Statistics released by Zimstats last week show that prices of goods marginally decreased in January compared to the same period last year.

The year-on-year inflation rate for January 2015 as measured by the all-items Consumer Price Index (CPI) stood at -1,28 percent, shedding 0,48 percent on the December 2014 rate of 0,80 percent.

According to Zimstats, prices decreased by an average of 1,28 percent between January 2014 and January 2015.

GMAZ, which has been fiercely resisting salary increases, has of late been under fire from labour unions.

Currently, millers are fighting against a 5 percent increase on basic pay that was awarded in December last year.

Initially, the milling industry, which is thought to have about 11 000 employees, had agreed on a 4,8 percent salary increment, but it wasn’t effected as millers claimed that Government’s directive to peg the maize producer price at US$390 per tonne had seriously affected their finances.

Mr Musarara claims that continued salary adjustments are not backed by “fundamentals on the ground”.

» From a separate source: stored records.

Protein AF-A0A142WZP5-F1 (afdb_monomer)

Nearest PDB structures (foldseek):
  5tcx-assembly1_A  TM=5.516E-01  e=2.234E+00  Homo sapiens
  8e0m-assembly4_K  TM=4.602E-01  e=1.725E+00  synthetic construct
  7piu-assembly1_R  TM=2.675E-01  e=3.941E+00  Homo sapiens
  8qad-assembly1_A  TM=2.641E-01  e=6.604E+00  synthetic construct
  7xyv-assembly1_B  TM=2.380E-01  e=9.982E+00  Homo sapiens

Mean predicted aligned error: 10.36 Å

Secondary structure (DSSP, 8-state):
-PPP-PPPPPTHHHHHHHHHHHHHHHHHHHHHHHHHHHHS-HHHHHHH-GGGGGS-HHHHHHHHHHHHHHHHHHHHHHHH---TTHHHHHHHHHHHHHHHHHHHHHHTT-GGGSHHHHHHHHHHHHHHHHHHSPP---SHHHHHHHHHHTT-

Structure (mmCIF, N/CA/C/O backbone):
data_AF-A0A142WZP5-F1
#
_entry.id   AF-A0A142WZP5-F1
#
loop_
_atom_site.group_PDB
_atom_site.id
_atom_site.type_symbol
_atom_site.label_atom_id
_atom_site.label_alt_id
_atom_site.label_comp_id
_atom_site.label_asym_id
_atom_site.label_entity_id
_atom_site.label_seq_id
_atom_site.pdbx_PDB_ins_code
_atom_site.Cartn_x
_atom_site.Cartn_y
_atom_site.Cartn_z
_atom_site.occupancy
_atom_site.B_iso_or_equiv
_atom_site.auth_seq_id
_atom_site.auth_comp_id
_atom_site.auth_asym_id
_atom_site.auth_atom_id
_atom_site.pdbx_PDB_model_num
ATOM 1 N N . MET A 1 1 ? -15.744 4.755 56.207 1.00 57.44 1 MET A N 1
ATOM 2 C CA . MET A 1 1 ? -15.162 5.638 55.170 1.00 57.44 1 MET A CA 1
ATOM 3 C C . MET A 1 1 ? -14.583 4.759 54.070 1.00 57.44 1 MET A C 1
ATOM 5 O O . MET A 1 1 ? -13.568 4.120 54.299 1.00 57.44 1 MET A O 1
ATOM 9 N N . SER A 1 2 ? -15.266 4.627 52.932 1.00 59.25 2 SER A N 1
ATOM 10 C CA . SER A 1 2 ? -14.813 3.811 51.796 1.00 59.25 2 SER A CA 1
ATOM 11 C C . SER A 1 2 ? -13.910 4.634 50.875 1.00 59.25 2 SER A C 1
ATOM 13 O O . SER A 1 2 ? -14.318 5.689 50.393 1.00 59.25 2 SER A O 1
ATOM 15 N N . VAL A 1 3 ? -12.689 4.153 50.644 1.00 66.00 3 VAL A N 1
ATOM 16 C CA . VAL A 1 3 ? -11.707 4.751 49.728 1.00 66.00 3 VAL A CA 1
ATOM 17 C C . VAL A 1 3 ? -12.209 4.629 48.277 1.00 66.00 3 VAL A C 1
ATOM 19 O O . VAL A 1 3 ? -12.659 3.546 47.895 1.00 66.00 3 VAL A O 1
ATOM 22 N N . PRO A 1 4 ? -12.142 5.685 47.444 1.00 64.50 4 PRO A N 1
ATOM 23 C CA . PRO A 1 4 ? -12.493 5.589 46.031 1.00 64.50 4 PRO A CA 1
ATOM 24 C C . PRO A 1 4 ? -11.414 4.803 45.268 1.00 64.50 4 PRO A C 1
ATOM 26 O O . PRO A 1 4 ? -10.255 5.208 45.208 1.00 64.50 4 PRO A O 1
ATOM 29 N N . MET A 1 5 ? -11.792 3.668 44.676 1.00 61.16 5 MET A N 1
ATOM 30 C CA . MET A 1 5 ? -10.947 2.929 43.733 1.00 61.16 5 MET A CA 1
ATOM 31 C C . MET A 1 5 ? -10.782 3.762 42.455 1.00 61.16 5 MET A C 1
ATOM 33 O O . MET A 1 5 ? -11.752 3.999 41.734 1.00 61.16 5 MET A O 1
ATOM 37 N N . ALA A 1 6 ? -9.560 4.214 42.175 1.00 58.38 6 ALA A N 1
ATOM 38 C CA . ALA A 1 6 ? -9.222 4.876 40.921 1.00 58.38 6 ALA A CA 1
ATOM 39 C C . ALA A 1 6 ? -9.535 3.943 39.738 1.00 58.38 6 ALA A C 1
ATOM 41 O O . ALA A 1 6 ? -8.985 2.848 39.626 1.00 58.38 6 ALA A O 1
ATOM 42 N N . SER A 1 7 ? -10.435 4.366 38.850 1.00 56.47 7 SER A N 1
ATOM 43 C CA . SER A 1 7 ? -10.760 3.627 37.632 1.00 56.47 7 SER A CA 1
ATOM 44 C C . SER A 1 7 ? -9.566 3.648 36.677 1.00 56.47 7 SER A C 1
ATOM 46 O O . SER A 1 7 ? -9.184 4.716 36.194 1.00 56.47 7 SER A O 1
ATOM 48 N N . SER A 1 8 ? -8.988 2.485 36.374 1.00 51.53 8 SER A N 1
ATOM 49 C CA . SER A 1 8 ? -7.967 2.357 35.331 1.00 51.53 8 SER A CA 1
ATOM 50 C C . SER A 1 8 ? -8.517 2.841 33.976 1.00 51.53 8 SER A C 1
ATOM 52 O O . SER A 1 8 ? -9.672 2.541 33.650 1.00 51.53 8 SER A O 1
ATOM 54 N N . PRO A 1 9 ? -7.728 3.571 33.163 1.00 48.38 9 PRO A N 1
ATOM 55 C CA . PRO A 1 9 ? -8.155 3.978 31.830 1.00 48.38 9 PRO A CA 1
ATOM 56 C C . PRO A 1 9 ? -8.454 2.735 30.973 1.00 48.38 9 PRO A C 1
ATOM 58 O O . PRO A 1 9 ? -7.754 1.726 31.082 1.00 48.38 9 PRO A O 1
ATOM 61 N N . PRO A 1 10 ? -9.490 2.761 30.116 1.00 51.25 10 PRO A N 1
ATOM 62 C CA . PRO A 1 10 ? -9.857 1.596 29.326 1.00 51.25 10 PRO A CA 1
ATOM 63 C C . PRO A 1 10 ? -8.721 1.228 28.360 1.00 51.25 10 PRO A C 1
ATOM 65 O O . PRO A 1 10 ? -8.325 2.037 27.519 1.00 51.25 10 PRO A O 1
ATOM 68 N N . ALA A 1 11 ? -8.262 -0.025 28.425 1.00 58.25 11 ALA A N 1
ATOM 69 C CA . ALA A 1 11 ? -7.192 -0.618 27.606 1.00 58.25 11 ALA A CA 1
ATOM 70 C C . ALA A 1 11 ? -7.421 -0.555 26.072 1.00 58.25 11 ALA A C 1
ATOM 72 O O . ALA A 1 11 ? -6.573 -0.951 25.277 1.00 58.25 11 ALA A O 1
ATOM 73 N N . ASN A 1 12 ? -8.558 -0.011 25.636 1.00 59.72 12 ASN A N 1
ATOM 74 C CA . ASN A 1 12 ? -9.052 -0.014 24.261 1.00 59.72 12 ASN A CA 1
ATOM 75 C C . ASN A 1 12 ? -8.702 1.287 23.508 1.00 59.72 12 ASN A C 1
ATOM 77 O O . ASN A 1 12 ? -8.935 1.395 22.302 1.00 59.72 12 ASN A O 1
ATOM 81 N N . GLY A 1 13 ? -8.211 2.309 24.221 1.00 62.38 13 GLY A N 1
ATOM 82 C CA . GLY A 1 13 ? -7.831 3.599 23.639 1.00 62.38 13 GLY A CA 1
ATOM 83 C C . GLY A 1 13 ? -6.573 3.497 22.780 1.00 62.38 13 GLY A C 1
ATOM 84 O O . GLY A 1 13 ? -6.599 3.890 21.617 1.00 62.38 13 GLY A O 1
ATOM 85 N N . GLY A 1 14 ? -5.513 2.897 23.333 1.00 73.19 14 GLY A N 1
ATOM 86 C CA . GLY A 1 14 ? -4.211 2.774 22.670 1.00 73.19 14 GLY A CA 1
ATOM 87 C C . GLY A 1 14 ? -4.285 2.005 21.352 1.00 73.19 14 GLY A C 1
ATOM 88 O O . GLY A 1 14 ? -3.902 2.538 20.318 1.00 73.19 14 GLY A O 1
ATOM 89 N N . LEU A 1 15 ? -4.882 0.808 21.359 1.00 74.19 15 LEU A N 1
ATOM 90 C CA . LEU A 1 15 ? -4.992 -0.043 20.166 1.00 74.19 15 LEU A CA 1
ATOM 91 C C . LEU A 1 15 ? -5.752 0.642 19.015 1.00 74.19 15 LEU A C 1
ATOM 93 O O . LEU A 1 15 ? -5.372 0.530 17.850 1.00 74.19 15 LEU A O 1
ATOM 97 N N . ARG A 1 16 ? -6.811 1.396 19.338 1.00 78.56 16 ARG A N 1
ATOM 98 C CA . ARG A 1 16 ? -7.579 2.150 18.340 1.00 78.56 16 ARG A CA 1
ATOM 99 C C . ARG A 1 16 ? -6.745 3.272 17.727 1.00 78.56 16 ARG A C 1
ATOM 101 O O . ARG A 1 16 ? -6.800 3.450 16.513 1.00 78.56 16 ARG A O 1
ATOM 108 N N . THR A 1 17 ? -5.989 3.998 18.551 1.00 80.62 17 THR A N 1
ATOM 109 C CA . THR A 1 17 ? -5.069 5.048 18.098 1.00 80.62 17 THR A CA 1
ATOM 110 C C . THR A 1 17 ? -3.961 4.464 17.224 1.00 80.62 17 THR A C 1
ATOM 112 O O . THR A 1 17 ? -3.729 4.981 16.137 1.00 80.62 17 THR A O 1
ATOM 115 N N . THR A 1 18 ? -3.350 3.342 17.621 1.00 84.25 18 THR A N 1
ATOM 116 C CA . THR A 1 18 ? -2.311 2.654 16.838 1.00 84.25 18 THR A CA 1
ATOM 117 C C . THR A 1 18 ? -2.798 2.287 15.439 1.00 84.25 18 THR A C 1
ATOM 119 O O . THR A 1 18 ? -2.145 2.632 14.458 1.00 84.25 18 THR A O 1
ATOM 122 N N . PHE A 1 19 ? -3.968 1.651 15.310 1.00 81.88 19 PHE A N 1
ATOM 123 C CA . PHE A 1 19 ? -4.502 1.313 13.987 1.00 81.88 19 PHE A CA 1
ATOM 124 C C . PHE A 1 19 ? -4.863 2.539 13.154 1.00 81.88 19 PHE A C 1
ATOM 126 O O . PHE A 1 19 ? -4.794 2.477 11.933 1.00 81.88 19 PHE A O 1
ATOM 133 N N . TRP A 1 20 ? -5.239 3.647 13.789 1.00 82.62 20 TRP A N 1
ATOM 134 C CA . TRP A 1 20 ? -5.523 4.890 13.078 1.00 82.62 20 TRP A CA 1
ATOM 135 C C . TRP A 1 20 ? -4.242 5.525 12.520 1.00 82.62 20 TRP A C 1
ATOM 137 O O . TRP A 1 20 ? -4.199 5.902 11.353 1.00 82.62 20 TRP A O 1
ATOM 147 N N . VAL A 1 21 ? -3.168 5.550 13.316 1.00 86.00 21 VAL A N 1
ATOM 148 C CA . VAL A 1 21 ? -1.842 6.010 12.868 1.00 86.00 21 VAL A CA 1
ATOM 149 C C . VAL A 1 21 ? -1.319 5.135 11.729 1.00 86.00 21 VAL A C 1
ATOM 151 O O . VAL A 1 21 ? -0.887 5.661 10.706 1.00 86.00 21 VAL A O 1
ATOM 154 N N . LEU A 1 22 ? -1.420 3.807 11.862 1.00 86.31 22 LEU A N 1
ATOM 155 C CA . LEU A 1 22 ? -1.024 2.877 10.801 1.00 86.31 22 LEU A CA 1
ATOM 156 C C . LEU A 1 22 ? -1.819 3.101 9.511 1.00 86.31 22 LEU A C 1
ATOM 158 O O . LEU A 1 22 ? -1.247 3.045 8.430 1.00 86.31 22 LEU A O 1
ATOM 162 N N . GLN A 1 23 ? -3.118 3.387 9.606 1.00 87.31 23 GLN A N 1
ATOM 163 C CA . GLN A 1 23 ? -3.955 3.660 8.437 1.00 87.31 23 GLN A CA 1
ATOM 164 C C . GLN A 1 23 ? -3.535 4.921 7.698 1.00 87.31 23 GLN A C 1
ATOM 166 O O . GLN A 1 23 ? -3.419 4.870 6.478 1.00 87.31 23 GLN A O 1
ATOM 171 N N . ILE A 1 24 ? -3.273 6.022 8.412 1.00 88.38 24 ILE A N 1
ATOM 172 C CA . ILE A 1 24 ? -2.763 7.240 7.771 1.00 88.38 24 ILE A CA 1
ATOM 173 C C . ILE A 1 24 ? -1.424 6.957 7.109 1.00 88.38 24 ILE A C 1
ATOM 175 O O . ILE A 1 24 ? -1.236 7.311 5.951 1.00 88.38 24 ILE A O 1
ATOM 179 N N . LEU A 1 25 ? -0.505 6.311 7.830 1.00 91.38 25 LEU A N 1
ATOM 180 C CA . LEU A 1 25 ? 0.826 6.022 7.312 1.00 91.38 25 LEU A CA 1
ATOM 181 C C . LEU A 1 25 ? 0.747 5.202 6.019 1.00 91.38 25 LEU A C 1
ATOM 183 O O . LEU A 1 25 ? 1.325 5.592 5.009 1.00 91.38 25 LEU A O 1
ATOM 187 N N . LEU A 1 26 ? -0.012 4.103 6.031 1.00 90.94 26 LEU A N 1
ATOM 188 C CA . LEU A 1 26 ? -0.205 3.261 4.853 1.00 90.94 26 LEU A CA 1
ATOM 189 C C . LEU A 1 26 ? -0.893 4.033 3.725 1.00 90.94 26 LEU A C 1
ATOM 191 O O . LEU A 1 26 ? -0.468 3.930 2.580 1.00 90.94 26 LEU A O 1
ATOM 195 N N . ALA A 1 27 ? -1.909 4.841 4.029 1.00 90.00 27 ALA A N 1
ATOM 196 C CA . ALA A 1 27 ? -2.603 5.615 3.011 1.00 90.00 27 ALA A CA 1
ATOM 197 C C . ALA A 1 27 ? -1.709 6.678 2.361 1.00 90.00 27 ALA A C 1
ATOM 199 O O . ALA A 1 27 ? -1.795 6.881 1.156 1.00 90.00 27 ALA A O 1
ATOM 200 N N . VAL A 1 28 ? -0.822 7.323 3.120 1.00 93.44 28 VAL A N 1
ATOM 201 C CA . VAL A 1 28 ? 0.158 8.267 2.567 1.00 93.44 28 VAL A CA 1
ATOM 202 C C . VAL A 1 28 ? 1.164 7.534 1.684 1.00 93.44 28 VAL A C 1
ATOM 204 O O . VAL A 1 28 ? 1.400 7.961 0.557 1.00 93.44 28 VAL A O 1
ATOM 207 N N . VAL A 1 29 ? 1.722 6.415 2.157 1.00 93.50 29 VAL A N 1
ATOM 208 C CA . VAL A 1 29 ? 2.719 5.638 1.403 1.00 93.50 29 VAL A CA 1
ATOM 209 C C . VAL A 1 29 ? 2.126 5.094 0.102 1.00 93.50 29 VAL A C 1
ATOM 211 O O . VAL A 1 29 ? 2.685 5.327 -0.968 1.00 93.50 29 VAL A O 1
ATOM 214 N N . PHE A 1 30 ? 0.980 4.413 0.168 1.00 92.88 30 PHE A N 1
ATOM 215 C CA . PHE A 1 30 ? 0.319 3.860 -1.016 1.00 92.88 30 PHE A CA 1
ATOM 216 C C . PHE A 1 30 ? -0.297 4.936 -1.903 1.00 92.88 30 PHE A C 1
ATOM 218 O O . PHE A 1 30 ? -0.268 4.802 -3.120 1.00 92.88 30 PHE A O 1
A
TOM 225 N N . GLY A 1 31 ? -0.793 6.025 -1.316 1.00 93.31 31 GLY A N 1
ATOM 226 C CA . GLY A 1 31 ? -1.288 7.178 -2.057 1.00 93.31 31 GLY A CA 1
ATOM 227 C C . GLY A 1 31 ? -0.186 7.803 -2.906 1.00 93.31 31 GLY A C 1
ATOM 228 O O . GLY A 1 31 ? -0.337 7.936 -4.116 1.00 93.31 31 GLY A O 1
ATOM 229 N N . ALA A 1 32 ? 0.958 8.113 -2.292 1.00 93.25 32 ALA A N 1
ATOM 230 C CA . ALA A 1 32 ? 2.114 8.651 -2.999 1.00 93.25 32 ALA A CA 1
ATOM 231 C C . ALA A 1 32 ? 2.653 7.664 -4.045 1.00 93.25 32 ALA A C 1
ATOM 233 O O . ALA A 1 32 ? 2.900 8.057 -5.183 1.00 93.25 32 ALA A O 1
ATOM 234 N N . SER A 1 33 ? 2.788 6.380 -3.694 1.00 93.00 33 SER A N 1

Market watchers believe that there is need to “balance the interests of all stakeholders”. Calls for a social contract have been on the table in the past but alleged mistrust among partners resulted in the pact collapsing.

It is thought that labour at the time was too militant, while the activities of the former RBZ boss Dr Gideon Gono were viewed with suspicion by labour.

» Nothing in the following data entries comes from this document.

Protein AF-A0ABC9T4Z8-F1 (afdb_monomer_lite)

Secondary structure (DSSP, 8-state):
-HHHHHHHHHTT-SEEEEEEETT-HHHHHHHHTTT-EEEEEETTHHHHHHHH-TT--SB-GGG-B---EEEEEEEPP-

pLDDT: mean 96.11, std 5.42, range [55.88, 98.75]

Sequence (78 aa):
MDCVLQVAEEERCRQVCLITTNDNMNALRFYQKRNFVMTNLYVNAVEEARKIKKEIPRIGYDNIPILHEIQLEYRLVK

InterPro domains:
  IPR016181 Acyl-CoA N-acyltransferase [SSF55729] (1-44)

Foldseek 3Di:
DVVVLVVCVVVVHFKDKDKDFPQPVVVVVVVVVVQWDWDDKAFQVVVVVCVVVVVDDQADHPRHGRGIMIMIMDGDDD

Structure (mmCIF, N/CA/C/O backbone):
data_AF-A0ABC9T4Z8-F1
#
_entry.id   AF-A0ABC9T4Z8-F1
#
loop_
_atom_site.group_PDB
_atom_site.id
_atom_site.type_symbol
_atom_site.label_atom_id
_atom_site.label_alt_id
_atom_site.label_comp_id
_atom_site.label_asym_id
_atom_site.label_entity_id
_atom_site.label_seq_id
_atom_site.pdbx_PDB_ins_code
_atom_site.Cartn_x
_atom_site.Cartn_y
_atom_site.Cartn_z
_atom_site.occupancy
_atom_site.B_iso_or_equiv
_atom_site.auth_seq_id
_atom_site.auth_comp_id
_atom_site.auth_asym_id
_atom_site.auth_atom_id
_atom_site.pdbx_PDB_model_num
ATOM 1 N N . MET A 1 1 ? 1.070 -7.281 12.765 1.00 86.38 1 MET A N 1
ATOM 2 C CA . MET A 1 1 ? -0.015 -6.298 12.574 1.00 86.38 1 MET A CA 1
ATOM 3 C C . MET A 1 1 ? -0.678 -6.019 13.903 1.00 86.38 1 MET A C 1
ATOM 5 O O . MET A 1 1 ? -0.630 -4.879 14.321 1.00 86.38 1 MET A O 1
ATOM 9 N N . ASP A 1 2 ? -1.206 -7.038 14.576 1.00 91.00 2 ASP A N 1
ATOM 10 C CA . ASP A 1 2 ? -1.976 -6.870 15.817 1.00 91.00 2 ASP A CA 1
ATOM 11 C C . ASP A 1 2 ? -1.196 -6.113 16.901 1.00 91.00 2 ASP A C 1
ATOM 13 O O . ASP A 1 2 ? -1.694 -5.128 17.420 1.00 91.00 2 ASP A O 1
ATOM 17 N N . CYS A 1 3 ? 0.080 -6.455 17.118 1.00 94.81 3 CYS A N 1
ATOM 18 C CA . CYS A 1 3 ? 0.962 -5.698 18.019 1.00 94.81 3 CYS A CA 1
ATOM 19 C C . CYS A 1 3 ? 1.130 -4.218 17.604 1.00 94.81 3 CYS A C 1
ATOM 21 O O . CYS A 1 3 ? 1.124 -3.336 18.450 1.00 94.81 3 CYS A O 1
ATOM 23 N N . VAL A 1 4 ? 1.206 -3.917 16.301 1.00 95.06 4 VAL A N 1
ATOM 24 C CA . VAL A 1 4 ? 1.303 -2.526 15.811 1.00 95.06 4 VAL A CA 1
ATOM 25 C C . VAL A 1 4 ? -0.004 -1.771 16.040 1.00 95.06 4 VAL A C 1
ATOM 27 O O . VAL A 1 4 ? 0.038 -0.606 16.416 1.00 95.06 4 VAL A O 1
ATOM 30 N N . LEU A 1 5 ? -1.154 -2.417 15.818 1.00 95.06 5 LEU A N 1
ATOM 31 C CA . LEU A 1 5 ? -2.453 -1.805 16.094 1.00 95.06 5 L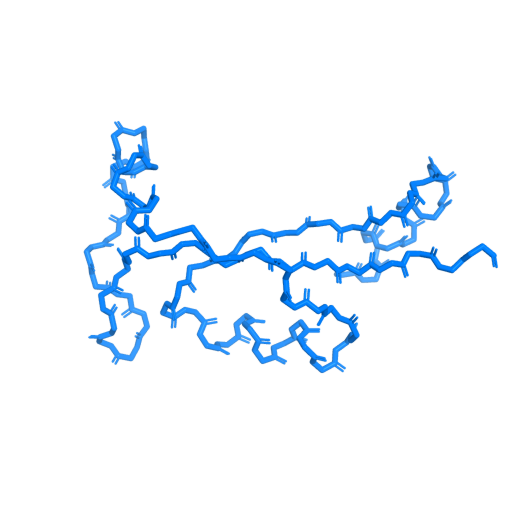EU A CA 1
ATOM 32 C C . LEU A 1 5 ? -2.623 -1.538 17.589 1.00 95.06 5 LEU A C 1
ATOM 34 O O . LEU A 1 5 ? -2.976 -0.425 17.947 1.00 95.06 5 LEU A O 1
ATOM 38 N N . GLN A 1 6 ? -2.293 -2.515 18.435 1.00 95.56 6 GLN A N 1
ATOM 39 C CA . GLN A 1 6 ? -2.362 -2.374 19.886 1.00 95.56 6 GLN A CA 1
ATOM 40 C C . GLN A 1 6 ? -1.493 -1.210 20.374 1.00 95.56 6 GLN A C 1
ATOM 42 O O . GLN A 1 6 ? -1.985 -0.335 21.076 1.00 95.56 6 GLN A O 1
ATOM 47 N N . VAL A 1 7 ? -0.225 -1.149 19.953 1.00 96.81 7 VAL A N 1
ATOM 48 C CA . VAL A 1 7 ? 0.663 -0.035 20.322 1.00 96.81 7 VAL A CA 1
ATOM 49 C C . VAL A 1 7 ? 0.096 1.296 19.827 1.00 96.81 7 VAL A C 1
ATOM 51 O O . VAL A 1 7 ? 0.105 2.282 20.552 1.00 96.81 7 VAL A O 1
ATOM 54 N N . ALA A 1 8 ? -0.441 1.350 18.608 1.00 96.12 8 ALA A N 1
ATOM 55 C CA . ALA A 1 8 ? -1.029 2.577 18.086 1.00 96.12 8 ALA A CA 1
ATOM 56 C C . ALA A 1 8 ? -2.297 3.002 18.859 1.00 96.12 8 ALA A C 1
ATOM 58 O O . ALA A 1 8 ? -2.532 4.199 19.025 1.00 96.12 8 ALA A O 1
ATOM 59 N N . GLU A 1 9 ? -3.092 2.054 19.361 1.00 94.81 9 GLU A N 1
ATOM 60 C CA . GLU A 1 9 ? -4.228 2.320 20.253 1.00 94.81 9 GLU A CA 1
ATOM 61 C C . GLU A 1 9 ? -3.766 2.841 21.621 1.00 94.81 9 GLU A C 1
ATOM 63 O O . GLU A 1 9 ? -4.272 3.866 22.087 1.00 94.81 9 GLU A O 1
ATOM 68 N N . GLU A 1 10 ? -2.771 2.193 22.234 1.00 96.44 10 GLU A N 1
ATOM 69 C CA . GLU A 1 10 ? -2.165 2.596 23.513 1.00 96.44 10 GLU A CA 1
ATOM 70 C C . GLU A 1 10 ? -1.581 4.016 23.439 1.00 96.44 10 GLU A C 1
ATOM 72 O O . GLU A 1 10 ? -1.838 4.852 24.310 1.00 96.44 10 GLU A O 1
ATOM 77 N N . GLU A 1 11 ? -0.902 4.332 22.334 1.00 96.69 11 GLU A N 1
ATOM 78 C CA . GLU A 1 11 ? -0.335 5.652 22.035 1.00 96.69 11 GLU A CA 1
ATOM 79 C C . GLU A 1 11 ? -1.377 6.662 21.511 1.00 96.69 11 GLU A C 1
ATOM 81 O O . GLU A 1 11 ? -1.035 7.777 21.106 1.00 96.69 11 GLU A O 1
ATOM 86 N N . ARG A 1 12 ? -2.671 6.306 21.508 1.00 95.25 12 ARG A N 1
ATOM 87 C CA . ARG A 1 12 ? -3.796 7.164 21.083 1.00 95.25 12 ARG A CA 1
ATOM 88 C C . ARG A 1 12 ? -3.623 7.753 19.681 1.00 95.25 12 ARG A C 1
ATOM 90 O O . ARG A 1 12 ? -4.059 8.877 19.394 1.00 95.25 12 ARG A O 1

ZCTU acting secretary general Mr Gideon Shoko said labour is not happy with Dr Mangudya’s views on salary increments.

“The announcement by the Governor is problematic in that it is not inclusive. There was need to consult all stakeholders who include Government and employees,” said Mr Shoko.

One of the RBZ’s key role in the economy is to be an adviser to Government.

ZCTU is of the opinion that a salary freeze can only be acceptable when there are consultations and assurances that the price of goods and services will also be frozen. The employee representative body is generally distrustful of business.

United Food and Allied Workers Union of Zimbabwe (Ufawuz) general secretary Mr Adoniah Mutero said an arbitrary salary will be in contravention of Section 65 (1) of the Constitution which entitles workers to be paid fair and reasonable wages.

“In recent months, Zimbabwe has witnessed a price reduction in the prices of selected brands of alcohol and fuel (but) this did not translate to reduced transport fares, neither did it result in reduced costs of basic foodstuffs and accommodation.

“To this extent, the price reductions are still meaningless as they do not reflect on the most basic needs of the workers. Wage increments are meant to cushion the employees from the rising cost of living,” said Mr Mutero.

Mr Mutero said issues such as water and power cuts, high cost of raw materials and excessive taxation as well as the influx of cheap alternatives from outside the country needed urgent attention.